DAS181 inhibits H5N1 influenza virus infection of human lung tissues

Abstract

DAS181 is a novel candidate therapeutic agent against influenza virus which functions via the mechanism of removing the virus receptor, sialic acid (Sia), from the adjacent glycan structures. DAS181 and its analogues have previously been shown to be potently active against multiple strains of seasonal and avian influenza virus strains in several experimental models, including cell lines, mice, and ferrets. Here we demonstrate that DAS181 treatment leads to desialylation of both alpha2-6-linked and alpha2-3-linked Sia in ex vivo human lung tissue culture and primary pneumocytes. DAS181 treatment also effectively protects human lung tissue and pneumocytes against the highly pathogenic avian influenza virus H5N1 (A/Vietnam/3046/2004). Two doses of DAS181 treatment given 12 h apart were sufficient to block H5N1 infection in the ex vivo lung tissue culture. These findings support the potential value of DAS181 as a broad-spectrum therapeutic agent against influenza viruses, especially H5N1.

FIG. 1.

Lectin binding to lung tissues with and without DAS181 treatment.

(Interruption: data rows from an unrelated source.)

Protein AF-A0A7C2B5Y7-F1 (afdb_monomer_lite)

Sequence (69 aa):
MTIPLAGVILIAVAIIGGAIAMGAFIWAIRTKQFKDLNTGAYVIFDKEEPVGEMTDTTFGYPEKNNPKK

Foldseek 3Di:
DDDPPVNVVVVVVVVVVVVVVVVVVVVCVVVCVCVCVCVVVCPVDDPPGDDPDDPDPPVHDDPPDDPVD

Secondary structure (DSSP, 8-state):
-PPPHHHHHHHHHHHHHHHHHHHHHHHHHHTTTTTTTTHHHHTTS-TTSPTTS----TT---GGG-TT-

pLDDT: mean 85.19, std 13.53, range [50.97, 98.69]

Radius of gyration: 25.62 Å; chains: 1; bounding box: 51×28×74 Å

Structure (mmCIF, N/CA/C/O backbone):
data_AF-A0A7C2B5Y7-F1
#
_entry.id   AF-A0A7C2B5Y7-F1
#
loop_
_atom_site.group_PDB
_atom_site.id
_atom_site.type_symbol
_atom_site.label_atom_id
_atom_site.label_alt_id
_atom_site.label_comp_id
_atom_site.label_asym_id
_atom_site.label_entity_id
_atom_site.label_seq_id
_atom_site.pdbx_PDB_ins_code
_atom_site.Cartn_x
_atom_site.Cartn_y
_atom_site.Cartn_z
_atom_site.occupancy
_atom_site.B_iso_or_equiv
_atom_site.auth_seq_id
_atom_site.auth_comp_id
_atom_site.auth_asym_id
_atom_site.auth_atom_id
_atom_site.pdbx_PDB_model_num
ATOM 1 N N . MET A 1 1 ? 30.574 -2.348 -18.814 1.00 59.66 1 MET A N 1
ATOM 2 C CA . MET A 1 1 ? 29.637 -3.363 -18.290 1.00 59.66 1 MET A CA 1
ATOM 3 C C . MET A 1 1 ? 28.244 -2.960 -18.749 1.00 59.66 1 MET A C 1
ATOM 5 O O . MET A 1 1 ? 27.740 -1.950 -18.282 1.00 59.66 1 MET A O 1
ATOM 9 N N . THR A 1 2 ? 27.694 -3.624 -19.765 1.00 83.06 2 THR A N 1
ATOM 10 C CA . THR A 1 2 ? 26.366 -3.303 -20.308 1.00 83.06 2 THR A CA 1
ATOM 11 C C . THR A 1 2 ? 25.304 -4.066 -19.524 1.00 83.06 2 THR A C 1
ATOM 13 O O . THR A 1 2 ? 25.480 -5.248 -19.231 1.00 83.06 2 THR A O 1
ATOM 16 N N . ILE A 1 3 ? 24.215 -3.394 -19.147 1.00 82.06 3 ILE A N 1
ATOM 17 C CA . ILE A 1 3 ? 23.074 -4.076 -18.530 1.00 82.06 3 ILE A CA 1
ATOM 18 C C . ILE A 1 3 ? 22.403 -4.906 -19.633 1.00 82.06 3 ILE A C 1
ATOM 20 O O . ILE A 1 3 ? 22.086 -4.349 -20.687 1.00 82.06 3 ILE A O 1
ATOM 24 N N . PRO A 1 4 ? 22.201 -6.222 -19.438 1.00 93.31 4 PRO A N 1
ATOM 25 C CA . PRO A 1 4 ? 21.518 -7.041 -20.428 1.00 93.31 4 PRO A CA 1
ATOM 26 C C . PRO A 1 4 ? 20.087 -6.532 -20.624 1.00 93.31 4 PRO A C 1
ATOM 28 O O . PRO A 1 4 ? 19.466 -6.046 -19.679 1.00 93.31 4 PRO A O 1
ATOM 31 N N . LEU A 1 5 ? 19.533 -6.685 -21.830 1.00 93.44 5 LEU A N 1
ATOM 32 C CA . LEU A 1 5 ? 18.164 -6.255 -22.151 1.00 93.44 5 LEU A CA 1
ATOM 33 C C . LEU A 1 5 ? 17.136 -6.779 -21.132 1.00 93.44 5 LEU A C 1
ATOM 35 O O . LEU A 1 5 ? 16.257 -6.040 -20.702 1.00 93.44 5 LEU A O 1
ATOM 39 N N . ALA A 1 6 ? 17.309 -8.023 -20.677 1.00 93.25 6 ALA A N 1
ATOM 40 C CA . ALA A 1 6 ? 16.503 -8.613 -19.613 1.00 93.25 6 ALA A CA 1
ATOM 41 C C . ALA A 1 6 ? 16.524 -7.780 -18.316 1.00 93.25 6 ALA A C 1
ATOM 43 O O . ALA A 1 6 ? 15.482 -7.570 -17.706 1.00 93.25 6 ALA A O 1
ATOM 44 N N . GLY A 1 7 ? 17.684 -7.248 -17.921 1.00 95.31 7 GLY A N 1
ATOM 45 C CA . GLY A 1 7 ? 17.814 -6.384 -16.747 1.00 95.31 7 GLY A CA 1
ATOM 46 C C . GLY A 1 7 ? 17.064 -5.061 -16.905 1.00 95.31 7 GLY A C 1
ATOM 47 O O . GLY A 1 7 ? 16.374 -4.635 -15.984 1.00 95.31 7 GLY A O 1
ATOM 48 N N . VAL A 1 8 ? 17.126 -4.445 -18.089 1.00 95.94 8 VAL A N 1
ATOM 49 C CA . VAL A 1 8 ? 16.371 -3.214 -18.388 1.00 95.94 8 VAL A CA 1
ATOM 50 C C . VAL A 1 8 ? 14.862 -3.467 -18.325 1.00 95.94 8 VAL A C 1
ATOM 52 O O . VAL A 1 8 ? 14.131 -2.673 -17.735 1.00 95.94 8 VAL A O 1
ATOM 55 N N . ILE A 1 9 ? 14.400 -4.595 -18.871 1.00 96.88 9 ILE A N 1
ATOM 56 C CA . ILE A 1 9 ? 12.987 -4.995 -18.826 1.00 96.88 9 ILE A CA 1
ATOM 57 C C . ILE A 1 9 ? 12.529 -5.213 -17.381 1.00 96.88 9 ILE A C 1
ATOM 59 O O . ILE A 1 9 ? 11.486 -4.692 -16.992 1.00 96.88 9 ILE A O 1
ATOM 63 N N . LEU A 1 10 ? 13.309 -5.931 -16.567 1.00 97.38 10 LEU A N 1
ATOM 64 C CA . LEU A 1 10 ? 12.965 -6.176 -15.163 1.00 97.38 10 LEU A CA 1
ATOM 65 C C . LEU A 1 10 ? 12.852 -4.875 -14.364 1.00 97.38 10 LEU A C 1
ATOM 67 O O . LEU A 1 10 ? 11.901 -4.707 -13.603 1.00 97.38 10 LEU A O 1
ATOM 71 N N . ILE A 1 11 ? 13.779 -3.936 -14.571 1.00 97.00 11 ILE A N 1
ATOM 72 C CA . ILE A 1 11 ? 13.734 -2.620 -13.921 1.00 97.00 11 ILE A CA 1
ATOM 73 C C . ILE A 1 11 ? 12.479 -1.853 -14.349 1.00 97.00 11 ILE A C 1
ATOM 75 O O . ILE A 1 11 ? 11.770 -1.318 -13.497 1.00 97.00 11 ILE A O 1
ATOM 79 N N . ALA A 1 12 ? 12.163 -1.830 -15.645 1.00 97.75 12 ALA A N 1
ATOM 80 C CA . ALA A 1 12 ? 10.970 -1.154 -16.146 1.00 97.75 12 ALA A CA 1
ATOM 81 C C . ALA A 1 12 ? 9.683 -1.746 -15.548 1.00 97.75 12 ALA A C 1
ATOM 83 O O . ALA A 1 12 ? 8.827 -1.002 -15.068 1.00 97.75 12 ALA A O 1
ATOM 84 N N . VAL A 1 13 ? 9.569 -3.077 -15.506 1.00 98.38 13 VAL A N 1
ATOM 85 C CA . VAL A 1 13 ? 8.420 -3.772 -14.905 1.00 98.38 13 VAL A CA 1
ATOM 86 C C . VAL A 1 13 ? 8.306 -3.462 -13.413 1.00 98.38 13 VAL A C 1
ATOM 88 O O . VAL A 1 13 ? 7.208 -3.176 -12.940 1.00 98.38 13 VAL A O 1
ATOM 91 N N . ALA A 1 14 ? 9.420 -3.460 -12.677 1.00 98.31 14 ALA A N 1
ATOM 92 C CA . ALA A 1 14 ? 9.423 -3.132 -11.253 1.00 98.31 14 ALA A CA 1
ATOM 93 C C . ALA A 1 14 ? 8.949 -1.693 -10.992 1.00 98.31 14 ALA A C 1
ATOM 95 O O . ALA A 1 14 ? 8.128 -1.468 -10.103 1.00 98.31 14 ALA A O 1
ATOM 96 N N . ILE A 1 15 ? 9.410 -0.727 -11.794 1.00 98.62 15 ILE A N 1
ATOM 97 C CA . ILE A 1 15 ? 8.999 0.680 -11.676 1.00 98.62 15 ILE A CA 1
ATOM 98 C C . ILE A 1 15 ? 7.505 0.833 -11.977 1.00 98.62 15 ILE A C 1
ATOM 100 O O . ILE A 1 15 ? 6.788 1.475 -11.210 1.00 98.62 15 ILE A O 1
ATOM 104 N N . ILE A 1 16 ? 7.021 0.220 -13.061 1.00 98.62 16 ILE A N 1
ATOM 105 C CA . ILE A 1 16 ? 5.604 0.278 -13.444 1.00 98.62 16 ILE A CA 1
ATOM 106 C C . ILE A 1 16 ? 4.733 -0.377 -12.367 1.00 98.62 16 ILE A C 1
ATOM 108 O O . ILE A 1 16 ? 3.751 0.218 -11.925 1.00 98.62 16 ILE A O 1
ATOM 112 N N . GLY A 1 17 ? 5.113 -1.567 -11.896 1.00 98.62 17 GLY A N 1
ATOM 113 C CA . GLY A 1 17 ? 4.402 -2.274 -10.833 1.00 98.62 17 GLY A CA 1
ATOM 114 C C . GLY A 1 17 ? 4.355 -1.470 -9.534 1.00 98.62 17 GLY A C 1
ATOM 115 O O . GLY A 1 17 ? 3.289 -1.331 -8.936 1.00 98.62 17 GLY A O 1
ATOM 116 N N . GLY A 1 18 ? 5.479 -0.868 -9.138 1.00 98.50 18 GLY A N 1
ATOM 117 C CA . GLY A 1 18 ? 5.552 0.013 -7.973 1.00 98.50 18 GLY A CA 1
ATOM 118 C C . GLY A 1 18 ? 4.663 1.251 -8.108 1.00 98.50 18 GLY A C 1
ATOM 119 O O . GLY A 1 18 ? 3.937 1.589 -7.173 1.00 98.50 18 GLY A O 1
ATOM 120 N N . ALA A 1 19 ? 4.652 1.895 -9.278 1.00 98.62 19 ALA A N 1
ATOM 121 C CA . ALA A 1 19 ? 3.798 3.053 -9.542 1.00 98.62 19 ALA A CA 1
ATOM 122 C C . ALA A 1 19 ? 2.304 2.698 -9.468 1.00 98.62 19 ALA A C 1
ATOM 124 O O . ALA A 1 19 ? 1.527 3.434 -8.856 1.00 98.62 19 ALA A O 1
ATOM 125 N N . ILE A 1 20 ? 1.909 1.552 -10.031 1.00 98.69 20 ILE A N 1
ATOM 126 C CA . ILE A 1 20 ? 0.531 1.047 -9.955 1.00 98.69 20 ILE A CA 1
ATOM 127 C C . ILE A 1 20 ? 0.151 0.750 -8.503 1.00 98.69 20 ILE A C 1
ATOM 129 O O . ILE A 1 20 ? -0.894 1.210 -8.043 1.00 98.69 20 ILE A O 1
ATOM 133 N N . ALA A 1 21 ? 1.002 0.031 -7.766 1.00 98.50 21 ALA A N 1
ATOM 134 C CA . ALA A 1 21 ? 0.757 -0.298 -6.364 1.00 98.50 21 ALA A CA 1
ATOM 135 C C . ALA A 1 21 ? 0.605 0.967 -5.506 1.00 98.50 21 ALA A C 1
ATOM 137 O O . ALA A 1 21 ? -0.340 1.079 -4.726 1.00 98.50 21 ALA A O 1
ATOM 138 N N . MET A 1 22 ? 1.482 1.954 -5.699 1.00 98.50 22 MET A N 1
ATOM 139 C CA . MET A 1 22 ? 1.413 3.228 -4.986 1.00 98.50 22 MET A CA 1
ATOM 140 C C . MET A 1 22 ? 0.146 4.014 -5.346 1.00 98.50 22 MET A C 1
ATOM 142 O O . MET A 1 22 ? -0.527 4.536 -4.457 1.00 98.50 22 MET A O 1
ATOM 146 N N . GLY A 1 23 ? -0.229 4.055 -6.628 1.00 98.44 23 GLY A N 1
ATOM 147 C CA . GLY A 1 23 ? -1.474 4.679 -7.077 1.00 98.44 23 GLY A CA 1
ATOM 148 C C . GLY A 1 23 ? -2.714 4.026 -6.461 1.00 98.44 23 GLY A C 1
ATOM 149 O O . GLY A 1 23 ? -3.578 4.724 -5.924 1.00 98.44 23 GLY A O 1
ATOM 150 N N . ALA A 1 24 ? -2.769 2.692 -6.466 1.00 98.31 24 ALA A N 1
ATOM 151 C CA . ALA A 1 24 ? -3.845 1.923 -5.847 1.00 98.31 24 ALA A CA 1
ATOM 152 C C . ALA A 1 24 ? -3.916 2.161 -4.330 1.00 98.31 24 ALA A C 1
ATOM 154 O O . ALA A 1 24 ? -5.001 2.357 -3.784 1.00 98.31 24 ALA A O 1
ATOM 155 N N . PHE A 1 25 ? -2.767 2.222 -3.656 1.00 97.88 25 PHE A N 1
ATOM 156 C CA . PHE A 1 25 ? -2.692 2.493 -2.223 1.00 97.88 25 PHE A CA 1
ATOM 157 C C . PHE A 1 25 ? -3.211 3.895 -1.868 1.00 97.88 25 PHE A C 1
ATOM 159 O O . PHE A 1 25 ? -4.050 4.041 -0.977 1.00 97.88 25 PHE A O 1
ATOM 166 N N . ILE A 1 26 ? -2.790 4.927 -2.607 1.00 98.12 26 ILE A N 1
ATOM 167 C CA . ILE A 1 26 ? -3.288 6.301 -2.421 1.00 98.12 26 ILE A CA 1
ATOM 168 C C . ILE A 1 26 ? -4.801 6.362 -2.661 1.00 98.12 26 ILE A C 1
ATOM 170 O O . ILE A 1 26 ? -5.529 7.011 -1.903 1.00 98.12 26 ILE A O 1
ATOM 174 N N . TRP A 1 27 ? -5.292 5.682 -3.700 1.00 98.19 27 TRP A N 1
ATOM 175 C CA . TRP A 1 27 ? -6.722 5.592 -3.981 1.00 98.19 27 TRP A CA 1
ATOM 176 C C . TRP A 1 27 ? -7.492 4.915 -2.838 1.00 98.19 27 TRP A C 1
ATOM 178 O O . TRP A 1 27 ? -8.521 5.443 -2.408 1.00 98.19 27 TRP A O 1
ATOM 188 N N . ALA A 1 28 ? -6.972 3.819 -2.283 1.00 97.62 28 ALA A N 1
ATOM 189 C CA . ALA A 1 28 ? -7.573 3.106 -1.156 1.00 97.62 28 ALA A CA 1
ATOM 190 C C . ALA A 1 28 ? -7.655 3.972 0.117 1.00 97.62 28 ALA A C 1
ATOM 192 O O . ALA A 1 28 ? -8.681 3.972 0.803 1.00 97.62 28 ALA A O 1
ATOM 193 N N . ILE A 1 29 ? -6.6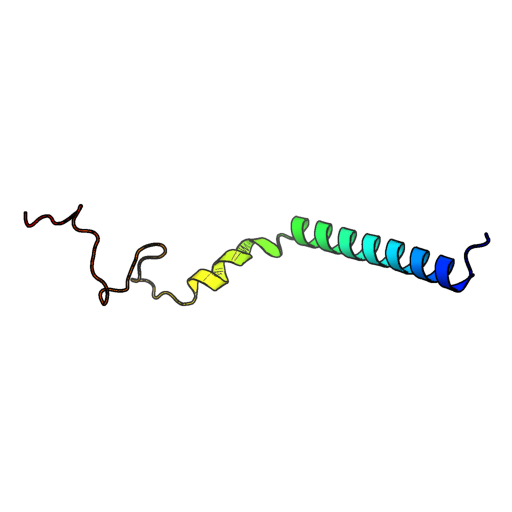21 4.777 0.401 1.00 96.81 29 ILE A N 1
ATOM 194 C CA . ILE A 1 29 ? -6.645 5.755 1.503 1.00 96.81 29 ILE A CA 1
ATOM 195 C C . ILE A 1 29 ? -7.745 6.799 1.272 1.00 96.81 29 ILE A C 1
ATOM 197 O O . ILE A 1 29 ? -8.566 7.041 2.158 1.00 96.81 29 ILE A O 1
ATOM 201 N N . ARG A 1 30 ? -7.800 7.405 0.077 1.00 97.25 30 ARG A N 1
ATOM 202 C CA . ARG A 1 30 ? -8.796 8.445 -0.254 1.00 97.25 30 ARG A CA 1
ATOM 203 C C . ARG A 1 30 ? -10.230 7.932 -0.186 1.00 97.25 30 ARG A C 1
ATOM 205 O O . ARG A 1 30 ? -11.123 8.655 0.245 1.00 97.25 30 ARG A O 1
ATOM 212 N N . THR A 1 31 ? -10.441 6.684 -0.583 1.00 97.38 31 THR A N 1
ATOM 213 C CA . THR A 1 31 ? -11.747 6.015 -0.543 1.00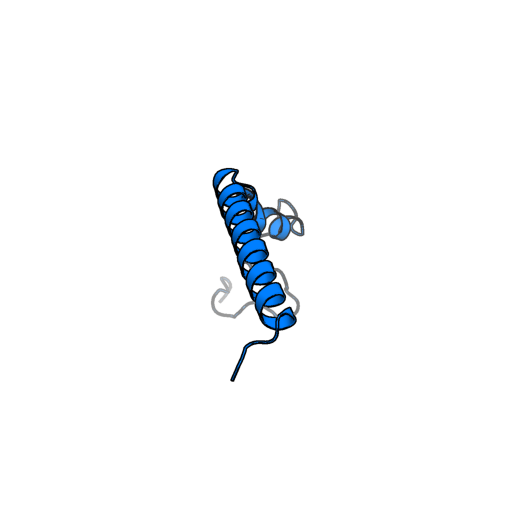 97.38 31 THR A CA 1
ATOM 214 C C . THR A 1 31 ? -12.048 5.368 0.809 1.00 97.38 31 THR A C 1
ATOM 216 O O . THR A 1 31 ? -13.056 4.676 0.939 1.00 97.38 31 THR A O 1
ATOM 219 N N . LYS A 1 32 ? -11.214 5.617 1.831 1.00 94.81 32 LYS A N 1
ATOM 220 C CA . LYS A 1 32 ? -11.390 5.133 3.207 1.00 94.81 32 LYS A CA 1
ATOM 221 C C . LYS A 1 32 ? -11.557 3.608 3.304 1.00 94.81 32 LYS A C 1
ATOM 223 O O . LYS A 1 32 ? -12.203 3.131 4.232 1.00 94.81 32 LYS A O 1
ATOM 228 N N . GLN A 1 33 ? -10.947 2.840 2.395 1.00 93.69 33 GLN A N 1
ATOM 229 C CA . GLN A 1 33 ? -11.034 1.367 2.397 1.00 93.69 33 GLN A CA 1
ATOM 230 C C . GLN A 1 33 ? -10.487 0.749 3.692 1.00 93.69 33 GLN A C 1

Lectin binding of SNA (A, D, and G), MAA (B, E, and H), and PNA (C, F, and I) on normal lung tissue with no incubation with DAS181 (A to C), after 2 h of incubation with 500 U/ml DAS181 (D to F), and after 2 h of incubation with 500 U/ml, followed by removal of DAS181 and then incubation in medium for 48 h (G to I). Neo-fuchsin staining with hematoxylin counterstaining was used. Magnification, ×200.

FIG. 2.

Sia expression on type I-like pneumocytes in vitro. Primary human type I-like pneumocytes were incubated with control SAGM (left panels) or 500 U/ml of DAS181 (right panels) for 2 h at 37°C and fixed. Sia in α2-3 linkages was stained reddish brown by biotinylated MAL-I (A and B) and MAL-II (C and D) lectins, while Sia in α2-6 linkages was stained red by horseradish peroxidase-conjugated SNA (E and F). Magnification, ×400.

FIG. 3.

MALDI-TOF mass spectra of permethylated N-glycans from human ex vivo lung biopsy material. Results obtained without DAS181 treatment (A) and after 2 h of DAS181 (500 U/ml) treatment (B) are shown. The red peaks represent the abundance of a specific sialylated glycan present in the lung tissue, and the green peaks represent the desialylated glycans. All molecular ions are [M+Na]+. Structural assignments are based on monosaccharide composition, MALDI-TOF/TOF MS/MS analysis, and knowledge of biosynthetic pathways.

FIG. 4.

Effective inhibition of influenza virus infection of primary human pneumocytes by DAS181. Cultures were incubated with medium (vehicle) (A and C) or 500 U/ml DAS181 (B and D) for 2 h, followed by infection with influenza virus A/HK/54/98 (H1N1) (A and B) or A/VN/3046/04 (H5N1) (C and D). After being washed, the cultures were incubated for 18 h at 37°C before fixation and staining with an antibody against influenza virus antigen. Brown staining represents sites of antibody binding.

FIG. 5.

Immunohistochemical analysis of lung tissue for influenza virus NP. The number of positive cells detected in infected lung biopsy samples after a single 2-h incubation with 500 U/ml DAS181 before A/VN/3046/04 (H5N1) infection (open circles) and with continuous exposure to DAS181 (closed circles) compared to that in the control treatment (closed squares). Error bars represent standard deviations of three experiments, and an asterisk indicates a P value of <0.05 with the Student one-tailed t test. hpf is high-power fields.

FIG. 6.

Influenza virus M gene analysis of normal human lung tissue with and without DAS181 treatment. Lung tissue was infected with A/VN/3046/04 (H5N1) and sampled 24 h (A) and 48 h (B) after treatment with DAS181 (100 U/ml) at different dosage regimens. Error bars indicate the standard deviations of three experiments. The indicated P values were calculated with the post-hoc Bonferroni test. M gene/10⁵ ß-actin represents the number of influenza virus M gene copies/10⁵ copies of the gene for ß-actin.